I wrote a little something on compassion fatigue because we’re months into COVID-19 and we need to take care of ourselves.
Tired? Trouble falling asleep? Feelings of dread? Snapping at the ones you love? (Whoops, guilty).
Compassion fatigue is becoming more evident as we navigate our way through this COVID-19 lifestyle (temporary, but a lifestyle nonetheless). This fatigue is a level of exhaustion and stress resulting from helping or wanting to help people who experience trauma or who are suffering. It’s a term used mostly in a healthcare setting and now applies to anyone managing this crisis – workers battling on the front-line, those inundated with negative media stories, kids receiving calls from worried parents, or those who normally derive happiness out of connecting with one another in person.
Every day this week, I encourage you to write “time for self-compassion” at the top of your To-Do List. Show yourself the same positive, loving attitude and kindness you would give it to your friend or your colleague. WARNING: if you’re practicing self-compassion for the first time, it feels strange and intrusive and you may be overwhelmed by the thought of “I’m wasting my time…” But please remember, the better care we give to ourselves, the better care we can give to others.
The way we practice and perceive self-compassion is different for everyone. I’m sharing my five tips:
1. Don’t look at the clock and calculate how few hours you’ll have in bed. Go to bed thinking, “I will get a restful sleep.” (You’ll be surprised at how rested you feel the following morning)

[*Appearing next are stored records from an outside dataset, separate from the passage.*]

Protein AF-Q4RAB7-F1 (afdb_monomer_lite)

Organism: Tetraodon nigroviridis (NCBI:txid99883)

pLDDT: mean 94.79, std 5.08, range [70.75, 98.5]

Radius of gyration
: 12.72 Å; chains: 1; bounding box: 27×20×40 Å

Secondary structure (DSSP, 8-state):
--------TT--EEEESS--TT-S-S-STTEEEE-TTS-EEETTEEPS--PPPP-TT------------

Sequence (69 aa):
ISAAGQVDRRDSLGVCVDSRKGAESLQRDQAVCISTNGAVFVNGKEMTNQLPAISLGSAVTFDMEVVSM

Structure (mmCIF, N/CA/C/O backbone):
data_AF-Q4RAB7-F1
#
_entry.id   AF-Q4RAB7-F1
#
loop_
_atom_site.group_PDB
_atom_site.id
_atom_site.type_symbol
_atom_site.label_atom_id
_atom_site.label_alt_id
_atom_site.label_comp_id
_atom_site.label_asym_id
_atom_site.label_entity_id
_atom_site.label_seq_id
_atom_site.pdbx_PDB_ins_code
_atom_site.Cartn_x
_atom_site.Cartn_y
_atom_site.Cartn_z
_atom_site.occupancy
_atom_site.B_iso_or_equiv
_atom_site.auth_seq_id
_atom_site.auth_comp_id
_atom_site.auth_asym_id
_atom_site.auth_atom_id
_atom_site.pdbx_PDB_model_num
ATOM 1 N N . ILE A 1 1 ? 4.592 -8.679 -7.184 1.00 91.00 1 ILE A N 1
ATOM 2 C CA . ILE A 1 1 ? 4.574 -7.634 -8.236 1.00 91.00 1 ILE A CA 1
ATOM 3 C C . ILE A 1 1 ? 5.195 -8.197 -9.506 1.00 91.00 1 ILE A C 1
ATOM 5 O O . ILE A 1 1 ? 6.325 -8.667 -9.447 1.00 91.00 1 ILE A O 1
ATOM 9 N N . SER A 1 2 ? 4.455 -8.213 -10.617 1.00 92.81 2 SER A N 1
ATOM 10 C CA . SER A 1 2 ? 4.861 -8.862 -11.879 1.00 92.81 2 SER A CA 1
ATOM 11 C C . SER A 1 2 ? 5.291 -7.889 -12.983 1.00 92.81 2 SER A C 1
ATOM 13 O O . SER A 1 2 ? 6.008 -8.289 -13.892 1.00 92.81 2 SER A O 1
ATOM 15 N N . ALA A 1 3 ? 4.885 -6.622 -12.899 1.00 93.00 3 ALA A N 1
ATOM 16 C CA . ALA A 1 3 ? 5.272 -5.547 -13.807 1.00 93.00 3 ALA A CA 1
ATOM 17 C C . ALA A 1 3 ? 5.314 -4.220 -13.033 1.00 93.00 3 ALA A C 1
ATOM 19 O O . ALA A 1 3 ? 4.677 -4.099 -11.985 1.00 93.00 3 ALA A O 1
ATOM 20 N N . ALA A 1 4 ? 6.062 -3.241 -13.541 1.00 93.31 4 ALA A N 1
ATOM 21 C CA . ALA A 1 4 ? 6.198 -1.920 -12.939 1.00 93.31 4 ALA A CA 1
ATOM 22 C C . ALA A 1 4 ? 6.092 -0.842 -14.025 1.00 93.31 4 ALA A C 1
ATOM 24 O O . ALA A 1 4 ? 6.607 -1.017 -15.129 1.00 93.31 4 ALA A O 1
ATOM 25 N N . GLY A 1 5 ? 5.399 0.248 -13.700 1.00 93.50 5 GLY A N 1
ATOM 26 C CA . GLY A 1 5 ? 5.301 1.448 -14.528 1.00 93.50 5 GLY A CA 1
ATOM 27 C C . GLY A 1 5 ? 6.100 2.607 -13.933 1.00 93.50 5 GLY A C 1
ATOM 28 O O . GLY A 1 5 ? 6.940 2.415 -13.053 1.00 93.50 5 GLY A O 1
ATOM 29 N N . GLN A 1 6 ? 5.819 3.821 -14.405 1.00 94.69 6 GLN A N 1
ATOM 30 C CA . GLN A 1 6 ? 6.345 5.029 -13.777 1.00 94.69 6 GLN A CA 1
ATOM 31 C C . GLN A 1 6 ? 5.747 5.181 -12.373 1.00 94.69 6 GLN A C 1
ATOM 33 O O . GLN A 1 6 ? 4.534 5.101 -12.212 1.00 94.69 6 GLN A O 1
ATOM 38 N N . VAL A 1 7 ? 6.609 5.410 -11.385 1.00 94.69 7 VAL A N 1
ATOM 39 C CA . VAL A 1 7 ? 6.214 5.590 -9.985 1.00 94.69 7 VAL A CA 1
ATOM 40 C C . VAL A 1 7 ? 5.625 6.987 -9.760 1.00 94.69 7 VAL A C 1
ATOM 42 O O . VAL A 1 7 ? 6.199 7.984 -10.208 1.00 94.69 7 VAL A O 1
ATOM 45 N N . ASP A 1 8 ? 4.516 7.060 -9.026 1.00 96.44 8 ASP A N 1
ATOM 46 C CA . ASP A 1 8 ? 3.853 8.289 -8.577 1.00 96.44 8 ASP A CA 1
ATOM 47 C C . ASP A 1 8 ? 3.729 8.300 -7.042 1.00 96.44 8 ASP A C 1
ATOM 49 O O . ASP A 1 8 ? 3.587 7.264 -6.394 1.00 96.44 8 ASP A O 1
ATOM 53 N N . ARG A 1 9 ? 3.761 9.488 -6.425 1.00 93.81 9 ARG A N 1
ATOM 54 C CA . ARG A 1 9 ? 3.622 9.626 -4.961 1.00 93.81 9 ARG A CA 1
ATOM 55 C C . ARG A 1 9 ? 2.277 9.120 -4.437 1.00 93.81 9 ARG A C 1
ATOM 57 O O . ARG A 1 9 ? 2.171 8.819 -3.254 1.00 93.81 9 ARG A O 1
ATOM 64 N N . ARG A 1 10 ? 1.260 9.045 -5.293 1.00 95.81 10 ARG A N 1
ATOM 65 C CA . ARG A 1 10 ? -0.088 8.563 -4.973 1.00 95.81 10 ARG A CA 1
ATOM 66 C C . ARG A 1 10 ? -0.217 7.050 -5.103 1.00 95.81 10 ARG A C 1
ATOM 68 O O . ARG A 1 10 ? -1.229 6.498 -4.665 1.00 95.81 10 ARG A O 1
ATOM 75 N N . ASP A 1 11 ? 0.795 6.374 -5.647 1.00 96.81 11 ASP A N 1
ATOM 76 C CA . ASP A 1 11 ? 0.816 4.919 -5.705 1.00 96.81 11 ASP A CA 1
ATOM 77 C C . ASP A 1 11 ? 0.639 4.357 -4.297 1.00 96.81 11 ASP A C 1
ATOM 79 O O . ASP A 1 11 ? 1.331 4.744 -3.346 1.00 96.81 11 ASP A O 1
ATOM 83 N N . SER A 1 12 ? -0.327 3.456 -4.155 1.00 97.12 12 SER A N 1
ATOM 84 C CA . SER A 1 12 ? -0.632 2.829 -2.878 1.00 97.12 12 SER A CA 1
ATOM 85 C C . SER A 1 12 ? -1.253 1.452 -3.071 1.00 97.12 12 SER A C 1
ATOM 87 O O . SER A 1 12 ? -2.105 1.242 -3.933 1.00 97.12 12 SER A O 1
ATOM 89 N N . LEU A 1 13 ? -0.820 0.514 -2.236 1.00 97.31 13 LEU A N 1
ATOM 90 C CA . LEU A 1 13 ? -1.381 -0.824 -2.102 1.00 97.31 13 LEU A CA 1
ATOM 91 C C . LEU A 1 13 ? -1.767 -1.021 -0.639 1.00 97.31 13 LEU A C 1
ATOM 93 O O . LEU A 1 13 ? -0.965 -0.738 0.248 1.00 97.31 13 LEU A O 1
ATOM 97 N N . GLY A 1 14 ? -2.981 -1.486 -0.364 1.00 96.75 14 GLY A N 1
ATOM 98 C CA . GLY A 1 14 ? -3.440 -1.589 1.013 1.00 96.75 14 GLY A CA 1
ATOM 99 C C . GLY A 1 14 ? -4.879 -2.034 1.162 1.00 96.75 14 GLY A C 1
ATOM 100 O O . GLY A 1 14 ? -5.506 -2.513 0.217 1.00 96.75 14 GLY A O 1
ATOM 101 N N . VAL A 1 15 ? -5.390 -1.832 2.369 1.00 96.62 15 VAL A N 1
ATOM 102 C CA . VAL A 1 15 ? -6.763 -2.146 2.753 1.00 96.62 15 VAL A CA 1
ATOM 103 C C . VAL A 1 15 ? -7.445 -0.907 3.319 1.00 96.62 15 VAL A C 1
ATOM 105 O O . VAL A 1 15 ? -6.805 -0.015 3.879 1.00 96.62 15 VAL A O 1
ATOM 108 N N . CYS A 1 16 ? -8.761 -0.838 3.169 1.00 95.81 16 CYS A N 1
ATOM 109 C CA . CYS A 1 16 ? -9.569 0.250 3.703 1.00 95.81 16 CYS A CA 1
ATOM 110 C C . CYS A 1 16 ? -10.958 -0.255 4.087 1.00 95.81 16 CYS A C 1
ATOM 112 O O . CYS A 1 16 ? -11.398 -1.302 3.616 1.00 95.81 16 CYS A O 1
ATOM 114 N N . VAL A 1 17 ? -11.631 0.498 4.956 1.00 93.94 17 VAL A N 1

2. Write down a few things you’re grateful for on a sticky note and stick it somewhere visible (I suggest to the door of your fridge or cupboards – the most visited places while many of us live in isolation).
3. Start each day by listening to either of these songs (and I urge you to get involved in these songs. Shamelessly pick up that spatula and use it as a microphone): Break my Stride and Eye of the Tiger
4. Meditate. I’m not saying transcendental meditate, have an epiphany and go live in a yurt, I’m saying take 10 deep breaths or 1-2 minutes to think about absolutely nothing.
5. Change your language. Instead of saying, “Where do I even begin?” write down attainable goals you can accomplish. Instead of saying, “This is going to be a long day” say, “I have enough time to complete all my tasks.” And please, stop saying, “I could write a book about this.” Have you tried writing a book? Most writers can’t even write a book. IT’S REALLY HARD and the reality is, you probably can’t write a book about it.
How do you practice self-compassion?